Jiang Suisui turned her head and looked at him.
The moonlight reflected in her dark eyes, making them appear deep and calm.
“Who told you that a merchant’s daughter can’t do anything?” she asked in return.
Gu Xuan faltered. “The books… the books say so.”
She let out a soft laugh, clear in the still night.
“What’s written in books isn’t always true.”
She turned her gaze back to the sky, her voice becoming distant.
“When I was very young, my family’s business once ran into serious trouble. We nearly couldn’t survive. The servants all left, and my parents worried day and night. Watching their hair turn white almost overnight, I thought—I couldn’t be useless.”
Of course, she could not reveal that she had transmigrated here. So she borrowed the background of her current identity and crafted a half-true story.
“At that time, our estate outside the city was just as desolate as this place. I volunteered to move there with a few loyal old servants. No one taught me—I had to figure it out myself. I watched other farmers, asked experienced stewards for advice. When I tilled the soil poorly, my hands blistered and bled.
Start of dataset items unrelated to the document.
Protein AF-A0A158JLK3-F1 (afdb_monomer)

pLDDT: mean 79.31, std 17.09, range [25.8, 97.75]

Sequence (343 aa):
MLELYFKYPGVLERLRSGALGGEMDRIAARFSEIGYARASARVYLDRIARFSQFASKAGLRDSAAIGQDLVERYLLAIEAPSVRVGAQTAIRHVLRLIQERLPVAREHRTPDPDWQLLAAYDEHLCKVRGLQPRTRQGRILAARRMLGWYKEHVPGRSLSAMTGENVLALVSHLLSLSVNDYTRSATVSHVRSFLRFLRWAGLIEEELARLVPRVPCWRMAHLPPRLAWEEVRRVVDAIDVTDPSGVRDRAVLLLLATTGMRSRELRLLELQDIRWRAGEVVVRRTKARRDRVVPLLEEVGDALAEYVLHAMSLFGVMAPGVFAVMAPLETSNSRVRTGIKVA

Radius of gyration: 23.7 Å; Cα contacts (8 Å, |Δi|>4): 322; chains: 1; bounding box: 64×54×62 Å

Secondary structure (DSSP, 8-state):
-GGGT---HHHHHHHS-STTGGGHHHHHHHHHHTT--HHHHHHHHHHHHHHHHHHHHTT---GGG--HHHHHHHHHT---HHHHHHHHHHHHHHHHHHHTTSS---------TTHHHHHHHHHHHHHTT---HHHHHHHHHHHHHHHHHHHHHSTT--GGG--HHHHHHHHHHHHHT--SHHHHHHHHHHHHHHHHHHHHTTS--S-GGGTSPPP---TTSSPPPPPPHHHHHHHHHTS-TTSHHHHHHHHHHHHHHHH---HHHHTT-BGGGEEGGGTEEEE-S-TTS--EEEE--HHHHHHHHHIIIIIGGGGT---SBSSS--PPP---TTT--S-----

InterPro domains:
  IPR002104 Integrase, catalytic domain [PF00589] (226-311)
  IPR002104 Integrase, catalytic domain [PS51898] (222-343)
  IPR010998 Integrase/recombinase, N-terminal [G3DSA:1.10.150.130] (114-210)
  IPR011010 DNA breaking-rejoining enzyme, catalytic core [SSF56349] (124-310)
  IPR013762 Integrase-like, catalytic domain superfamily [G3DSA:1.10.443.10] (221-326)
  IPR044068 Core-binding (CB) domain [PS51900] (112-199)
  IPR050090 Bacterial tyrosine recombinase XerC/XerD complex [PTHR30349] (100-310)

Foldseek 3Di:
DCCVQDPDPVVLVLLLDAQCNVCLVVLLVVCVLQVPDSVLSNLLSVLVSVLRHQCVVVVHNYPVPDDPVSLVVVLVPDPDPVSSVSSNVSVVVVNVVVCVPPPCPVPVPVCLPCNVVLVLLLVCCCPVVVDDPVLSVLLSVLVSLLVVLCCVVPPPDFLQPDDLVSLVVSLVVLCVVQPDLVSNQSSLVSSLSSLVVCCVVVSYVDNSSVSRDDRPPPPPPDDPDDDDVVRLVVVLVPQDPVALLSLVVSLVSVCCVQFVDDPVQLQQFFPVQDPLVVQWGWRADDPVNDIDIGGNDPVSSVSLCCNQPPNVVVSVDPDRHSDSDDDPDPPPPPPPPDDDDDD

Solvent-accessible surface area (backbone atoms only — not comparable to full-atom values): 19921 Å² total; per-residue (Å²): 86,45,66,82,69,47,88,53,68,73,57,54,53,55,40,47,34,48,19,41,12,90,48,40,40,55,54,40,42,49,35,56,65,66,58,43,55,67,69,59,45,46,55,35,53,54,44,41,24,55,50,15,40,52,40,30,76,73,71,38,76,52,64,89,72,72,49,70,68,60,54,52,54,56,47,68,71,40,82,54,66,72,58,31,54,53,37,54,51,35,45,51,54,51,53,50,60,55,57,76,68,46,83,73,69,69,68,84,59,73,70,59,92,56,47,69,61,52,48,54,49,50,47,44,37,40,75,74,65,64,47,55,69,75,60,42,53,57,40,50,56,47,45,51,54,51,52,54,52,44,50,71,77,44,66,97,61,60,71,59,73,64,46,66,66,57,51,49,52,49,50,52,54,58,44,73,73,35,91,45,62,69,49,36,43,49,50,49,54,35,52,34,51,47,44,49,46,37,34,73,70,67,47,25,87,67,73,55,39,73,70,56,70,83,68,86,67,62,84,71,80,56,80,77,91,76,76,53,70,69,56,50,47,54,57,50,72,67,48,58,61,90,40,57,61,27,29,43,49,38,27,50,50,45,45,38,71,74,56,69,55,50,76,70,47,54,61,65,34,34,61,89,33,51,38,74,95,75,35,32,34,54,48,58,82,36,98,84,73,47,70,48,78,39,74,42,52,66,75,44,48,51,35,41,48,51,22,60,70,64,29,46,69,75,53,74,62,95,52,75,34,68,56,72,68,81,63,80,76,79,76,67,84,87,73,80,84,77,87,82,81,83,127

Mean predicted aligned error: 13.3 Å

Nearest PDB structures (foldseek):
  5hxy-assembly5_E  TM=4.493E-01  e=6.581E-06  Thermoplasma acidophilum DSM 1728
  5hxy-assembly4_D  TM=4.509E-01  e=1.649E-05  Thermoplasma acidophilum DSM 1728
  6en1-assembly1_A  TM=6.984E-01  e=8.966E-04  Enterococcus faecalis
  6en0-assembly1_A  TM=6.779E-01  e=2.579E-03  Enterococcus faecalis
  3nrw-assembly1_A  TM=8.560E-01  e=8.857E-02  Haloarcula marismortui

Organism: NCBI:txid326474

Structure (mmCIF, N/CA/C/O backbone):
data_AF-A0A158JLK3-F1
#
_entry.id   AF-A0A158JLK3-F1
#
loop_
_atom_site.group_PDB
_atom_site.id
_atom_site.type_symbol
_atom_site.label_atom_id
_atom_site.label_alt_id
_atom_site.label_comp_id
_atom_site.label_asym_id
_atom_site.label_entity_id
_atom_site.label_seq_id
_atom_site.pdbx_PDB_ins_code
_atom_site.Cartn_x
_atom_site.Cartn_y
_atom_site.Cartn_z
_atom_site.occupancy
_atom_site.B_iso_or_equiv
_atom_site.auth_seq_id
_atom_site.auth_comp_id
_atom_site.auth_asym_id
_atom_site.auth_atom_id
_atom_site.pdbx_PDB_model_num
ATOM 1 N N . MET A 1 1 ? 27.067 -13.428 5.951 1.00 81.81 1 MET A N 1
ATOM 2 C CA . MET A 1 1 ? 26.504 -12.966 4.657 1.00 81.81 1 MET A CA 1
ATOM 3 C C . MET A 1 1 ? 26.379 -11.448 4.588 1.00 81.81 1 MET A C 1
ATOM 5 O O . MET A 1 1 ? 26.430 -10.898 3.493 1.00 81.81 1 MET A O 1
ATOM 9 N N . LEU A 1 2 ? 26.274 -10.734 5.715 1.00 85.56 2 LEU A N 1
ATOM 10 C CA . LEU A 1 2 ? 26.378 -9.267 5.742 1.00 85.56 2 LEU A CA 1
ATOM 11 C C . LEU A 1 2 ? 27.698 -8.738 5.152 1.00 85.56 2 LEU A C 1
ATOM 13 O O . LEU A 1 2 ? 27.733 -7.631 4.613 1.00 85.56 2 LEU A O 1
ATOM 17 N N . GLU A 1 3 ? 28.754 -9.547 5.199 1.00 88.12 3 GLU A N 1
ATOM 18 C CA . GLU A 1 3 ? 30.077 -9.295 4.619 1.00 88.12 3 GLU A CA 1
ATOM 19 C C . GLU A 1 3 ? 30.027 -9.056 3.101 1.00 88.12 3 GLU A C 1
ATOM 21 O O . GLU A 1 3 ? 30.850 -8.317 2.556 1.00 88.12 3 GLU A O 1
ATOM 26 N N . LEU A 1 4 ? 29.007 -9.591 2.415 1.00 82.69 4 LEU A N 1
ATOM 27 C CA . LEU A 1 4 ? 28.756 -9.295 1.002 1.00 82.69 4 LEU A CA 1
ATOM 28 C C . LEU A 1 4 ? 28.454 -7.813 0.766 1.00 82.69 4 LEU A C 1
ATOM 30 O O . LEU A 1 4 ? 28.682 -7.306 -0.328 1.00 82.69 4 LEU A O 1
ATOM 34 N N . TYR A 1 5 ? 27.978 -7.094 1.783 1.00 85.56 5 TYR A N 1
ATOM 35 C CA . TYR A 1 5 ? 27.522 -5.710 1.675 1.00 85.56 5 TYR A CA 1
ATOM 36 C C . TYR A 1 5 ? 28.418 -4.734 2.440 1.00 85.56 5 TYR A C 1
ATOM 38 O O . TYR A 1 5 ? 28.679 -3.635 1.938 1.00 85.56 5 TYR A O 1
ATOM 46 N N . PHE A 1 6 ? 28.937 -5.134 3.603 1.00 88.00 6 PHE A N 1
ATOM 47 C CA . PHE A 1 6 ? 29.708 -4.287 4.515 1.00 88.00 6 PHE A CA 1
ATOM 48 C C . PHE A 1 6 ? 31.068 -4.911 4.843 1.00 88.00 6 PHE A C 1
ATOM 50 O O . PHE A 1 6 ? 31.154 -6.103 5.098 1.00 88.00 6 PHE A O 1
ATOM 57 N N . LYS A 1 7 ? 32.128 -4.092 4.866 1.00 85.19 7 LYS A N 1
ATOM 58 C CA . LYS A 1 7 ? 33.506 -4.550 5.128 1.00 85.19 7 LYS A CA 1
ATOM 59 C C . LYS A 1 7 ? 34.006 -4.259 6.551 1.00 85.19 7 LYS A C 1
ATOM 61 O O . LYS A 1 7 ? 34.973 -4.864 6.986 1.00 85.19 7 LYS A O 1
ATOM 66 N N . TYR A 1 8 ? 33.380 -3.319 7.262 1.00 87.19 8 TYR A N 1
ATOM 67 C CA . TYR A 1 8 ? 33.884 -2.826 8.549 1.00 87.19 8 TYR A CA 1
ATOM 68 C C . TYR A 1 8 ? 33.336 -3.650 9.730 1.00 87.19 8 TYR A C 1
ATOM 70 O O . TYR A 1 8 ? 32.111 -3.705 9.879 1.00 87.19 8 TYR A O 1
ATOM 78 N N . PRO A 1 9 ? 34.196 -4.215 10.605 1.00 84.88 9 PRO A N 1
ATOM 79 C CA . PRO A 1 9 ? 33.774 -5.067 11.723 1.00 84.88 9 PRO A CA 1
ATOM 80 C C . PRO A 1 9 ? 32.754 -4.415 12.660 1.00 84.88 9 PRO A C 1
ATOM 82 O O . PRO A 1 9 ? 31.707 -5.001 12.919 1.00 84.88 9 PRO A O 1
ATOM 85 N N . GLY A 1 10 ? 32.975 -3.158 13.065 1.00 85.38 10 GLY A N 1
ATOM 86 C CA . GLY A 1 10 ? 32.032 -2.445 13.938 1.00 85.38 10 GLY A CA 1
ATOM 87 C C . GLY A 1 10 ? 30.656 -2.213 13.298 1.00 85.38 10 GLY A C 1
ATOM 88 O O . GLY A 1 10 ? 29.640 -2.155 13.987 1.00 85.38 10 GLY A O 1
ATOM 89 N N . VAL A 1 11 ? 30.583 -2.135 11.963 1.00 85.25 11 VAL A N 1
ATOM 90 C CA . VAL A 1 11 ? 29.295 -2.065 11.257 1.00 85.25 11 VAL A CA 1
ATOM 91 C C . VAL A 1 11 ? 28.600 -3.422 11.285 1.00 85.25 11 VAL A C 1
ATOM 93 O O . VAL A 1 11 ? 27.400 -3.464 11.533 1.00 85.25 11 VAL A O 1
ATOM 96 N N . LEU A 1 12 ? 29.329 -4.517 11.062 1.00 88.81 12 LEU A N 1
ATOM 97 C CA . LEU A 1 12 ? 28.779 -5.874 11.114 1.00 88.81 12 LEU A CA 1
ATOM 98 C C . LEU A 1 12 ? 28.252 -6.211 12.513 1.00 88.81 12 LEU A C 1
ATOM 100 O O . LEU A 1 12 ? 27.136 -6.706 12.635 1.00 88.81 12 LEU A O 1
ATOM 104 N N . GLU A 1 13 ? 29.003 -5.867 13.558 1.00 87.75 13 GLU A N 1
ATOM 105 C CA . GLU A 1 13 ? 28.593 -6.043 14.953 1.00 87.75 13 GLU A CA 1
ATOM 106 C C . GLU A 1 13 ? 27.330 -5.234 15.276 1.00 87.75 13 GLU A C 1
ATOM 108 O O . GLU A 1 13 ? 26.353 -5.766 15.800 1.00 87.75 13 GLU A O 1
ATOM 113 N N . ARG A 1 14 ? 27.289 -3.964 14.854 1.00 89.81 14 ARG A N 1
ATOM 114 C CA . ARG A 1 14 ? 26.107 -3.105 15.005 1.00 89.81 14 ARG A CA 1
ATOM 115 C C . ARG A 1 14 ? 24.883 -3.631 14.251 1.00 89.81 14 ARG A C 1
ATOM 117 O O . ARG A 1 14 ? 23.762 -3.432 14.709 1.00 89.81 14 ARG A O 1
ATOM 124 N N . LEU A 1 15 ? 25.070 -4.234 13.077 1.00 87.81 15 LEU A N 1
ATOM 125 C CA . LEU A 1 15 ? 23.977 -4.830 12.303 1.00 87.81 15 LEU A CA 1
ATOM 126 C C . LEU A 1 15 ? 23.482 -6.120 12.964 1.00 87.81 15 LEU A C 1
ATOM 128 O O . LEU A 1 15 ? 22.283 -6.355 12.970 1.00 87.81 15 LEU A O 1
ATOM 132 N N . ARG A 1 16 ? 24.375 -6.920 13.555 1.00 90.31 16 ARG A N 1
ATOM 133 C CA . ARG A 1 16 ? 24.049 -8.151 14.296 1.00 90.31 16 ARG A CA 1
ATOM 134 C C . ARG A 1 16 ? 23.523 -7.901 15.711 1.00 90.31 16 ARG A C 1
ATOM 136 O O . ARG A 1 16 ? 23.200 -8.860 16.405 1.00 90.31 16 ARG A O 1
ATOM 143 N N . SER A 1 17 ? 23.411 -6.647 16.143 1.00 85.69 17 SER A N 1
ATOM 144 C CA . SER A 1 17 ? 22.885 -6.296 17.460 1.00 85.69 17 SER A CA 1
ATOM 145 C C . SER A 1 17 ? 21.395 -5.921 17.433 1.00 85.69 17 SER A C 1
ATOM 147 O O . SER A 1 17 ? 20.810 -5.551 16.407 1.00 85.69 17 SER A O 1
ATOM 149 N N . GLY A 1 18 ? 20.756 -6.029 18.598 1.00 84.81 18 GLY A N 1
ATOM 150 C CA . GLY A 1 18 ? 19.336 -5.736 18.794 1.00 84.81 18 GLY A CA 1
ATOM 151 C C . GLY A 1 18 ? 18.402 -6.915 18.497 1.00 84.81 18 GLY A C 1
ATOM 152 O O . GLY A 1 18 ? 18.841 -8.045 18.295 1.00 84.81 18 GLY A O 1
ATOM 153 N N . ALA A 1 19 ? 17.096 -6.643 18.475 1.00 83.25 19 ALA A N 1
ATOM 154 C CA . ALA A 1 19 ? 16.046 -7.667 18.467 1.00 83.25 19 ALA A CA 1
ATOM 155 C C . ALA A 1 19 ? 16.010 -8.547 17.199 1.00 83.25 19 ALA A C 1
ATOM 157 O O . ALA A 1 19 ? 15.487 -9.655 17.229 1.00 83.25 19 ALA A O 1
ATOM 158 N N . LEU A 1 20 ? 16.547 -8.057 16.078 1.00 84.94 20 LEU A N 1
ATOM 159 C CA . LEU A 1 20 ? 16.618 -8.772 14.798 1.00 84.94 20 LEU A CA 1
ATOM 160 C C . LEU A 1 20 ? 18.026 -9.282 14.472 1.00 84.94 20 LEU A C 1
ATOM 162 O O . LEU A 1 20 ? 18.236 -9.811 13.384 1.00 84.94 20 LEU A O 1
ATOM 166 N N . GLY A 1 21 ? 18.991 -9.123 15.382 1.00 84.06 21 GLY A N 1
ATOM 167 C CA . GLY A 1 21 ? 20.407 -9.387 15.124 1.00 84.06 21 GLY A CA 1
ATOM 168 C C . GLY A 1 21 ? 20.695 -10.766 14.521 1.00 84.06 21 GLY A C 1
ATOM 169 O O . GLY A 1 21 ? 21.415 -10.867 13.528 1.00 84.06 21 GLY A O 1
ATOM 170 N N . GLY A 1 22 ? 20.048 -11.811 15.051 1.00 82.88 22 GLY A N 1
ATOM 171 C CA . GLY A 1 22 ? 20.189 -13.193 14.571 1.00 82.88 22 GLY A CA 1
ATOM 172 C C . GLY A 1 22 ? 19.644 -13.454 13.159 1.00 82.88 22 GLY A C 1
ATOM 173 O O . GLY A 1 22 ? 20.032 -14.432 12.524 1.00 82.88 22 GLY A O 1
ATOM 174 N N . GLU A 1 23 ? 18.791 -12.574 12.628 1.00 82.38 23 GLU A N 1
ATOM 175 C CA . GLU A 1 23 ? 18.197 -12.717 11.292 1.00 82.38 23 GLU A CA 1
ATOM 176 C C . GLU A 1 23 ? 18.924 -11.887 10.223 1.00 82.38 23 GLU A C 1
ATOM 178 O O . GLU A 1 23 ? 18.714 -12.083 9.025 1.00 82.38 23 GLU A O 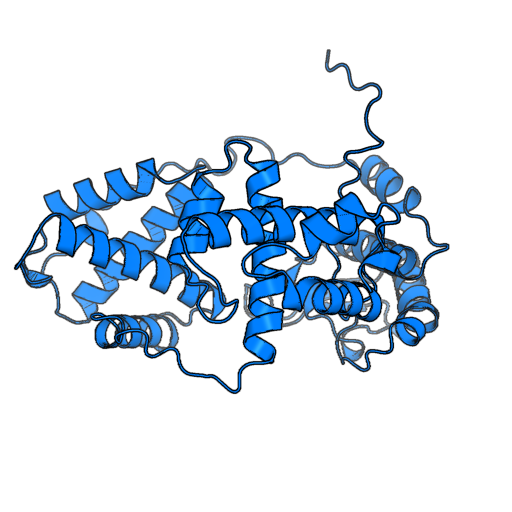1
ATOM 183 N N . MET A 1 24 ? 19.814 -10.976 10.617 1.00 87.25 24 MET A N 1
ATOM 184 C CA . MET A 1 24 ? 20.401 -9.988 9.705 1.00 87.25 24 MET A CA 1
ATOM 185 C C . MET A 1 24 ? 21.276 -10.605 8.612 1.00 87.25 24 MET A C 1
ATOM 187 O O . MET A 1 24 ? 21.219 -10.165 7.462 1.00 87.25 24 MET A O 1
ATOM 191 N N . ASP A 1 25 ? 22.022 -11.666 8.921 1.00 86.88 25 ASP A N 1
ATOM 192 C CA . ASP A 1 25 ? 22.780 -12.416 7.915 1.00 86.88 25 ASP A CA 1
ATOM 193 C C . ASP A 1 25 ? 21.882 -13.136 6.908 1.00 86.88 25 ASP A C 1
ATOM 195 O O . ASP A 1 25 ? 22.195 -13.167 5.718 1.00 86.88 25 ASP A O 1
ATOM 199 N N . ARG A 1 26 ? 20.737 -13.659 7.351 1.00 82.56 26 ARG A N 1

When I sowed seeds unevenly, the seedlings grew sparse and thin. The first year’s harvest was pitiful. After paying taxes, there wasn’t even enough to fill our stomachs.”
Gu Xuan listened quietly. He could almost picture a small girl about his age, awkwardly swinging a hoe and stumbling in the fields.
“But I didn’t give up,” Jiang Suisui said, her voice carrying a steady strength. “Because I knew that if I did, we would truly have nothing left. A person can’t always rely on others. Mountains collapse if you lean on them; people leave if you depend on them. Only by relying on yourself—on your own hands—can you earn what truly belongs to you.”
“What happened after that?” Gu Xuan couldn’t help asking.
“After that, the estate gradually improved. The vegetables I grew and the chickens I raised became the best within a hundred miles. With the money I earned, I helped my family through the crisis.”
She turned to look at him, her gaze profound.
“So, Gu Xuan, I’m not teaching you these things to torment you or to make you a farmer. I just want you to understand one truth—whether you become the noble heir of the Marquis’ residence or an ordinary man, having a skill that allows you to survive is more important than anything else. Do you understand?”
Gu Xuan stared at her blankly.
It was the first time she had spoken to him so calmly, so sincerely.
He had always believed she made him work to take revenge on him, to grind him down.
But now, he suddenly felt… that perhaps he had wronged her.
He couldn’t fully grasp everything she said. But the words rely on yourself drove into his heart like a nail.
He thought of the first rabbit he caught, the first egg he harvested, the first cabbage he grew.
The feeling of creating food and value with his own hands truly felt more solid, more joyful, than having delicacies served to him effortlessly at the Marquis’ residence.
He fell silent for a long time—so long that Jiang Suisui thought he had fallen asleep.
Then, in a near whisper, he asked softly, “Then… later on… did your hands still hurt?”
He was asking about the little girl in her story—the one whose palms were covered in blisters.
Jiang Suisui paused. Then the gentleness in her eyes could no longer be hidden.
She reached out and gently ruffled his soft, fluffy hair.
“It stopped hurting a long time ago,” she said.
Gu Xuan did not pull away.
He only felt that this “bad woman’s” hand seemed… rather warm.
The summer night was long and quiet.
And something, without a sound, was changing.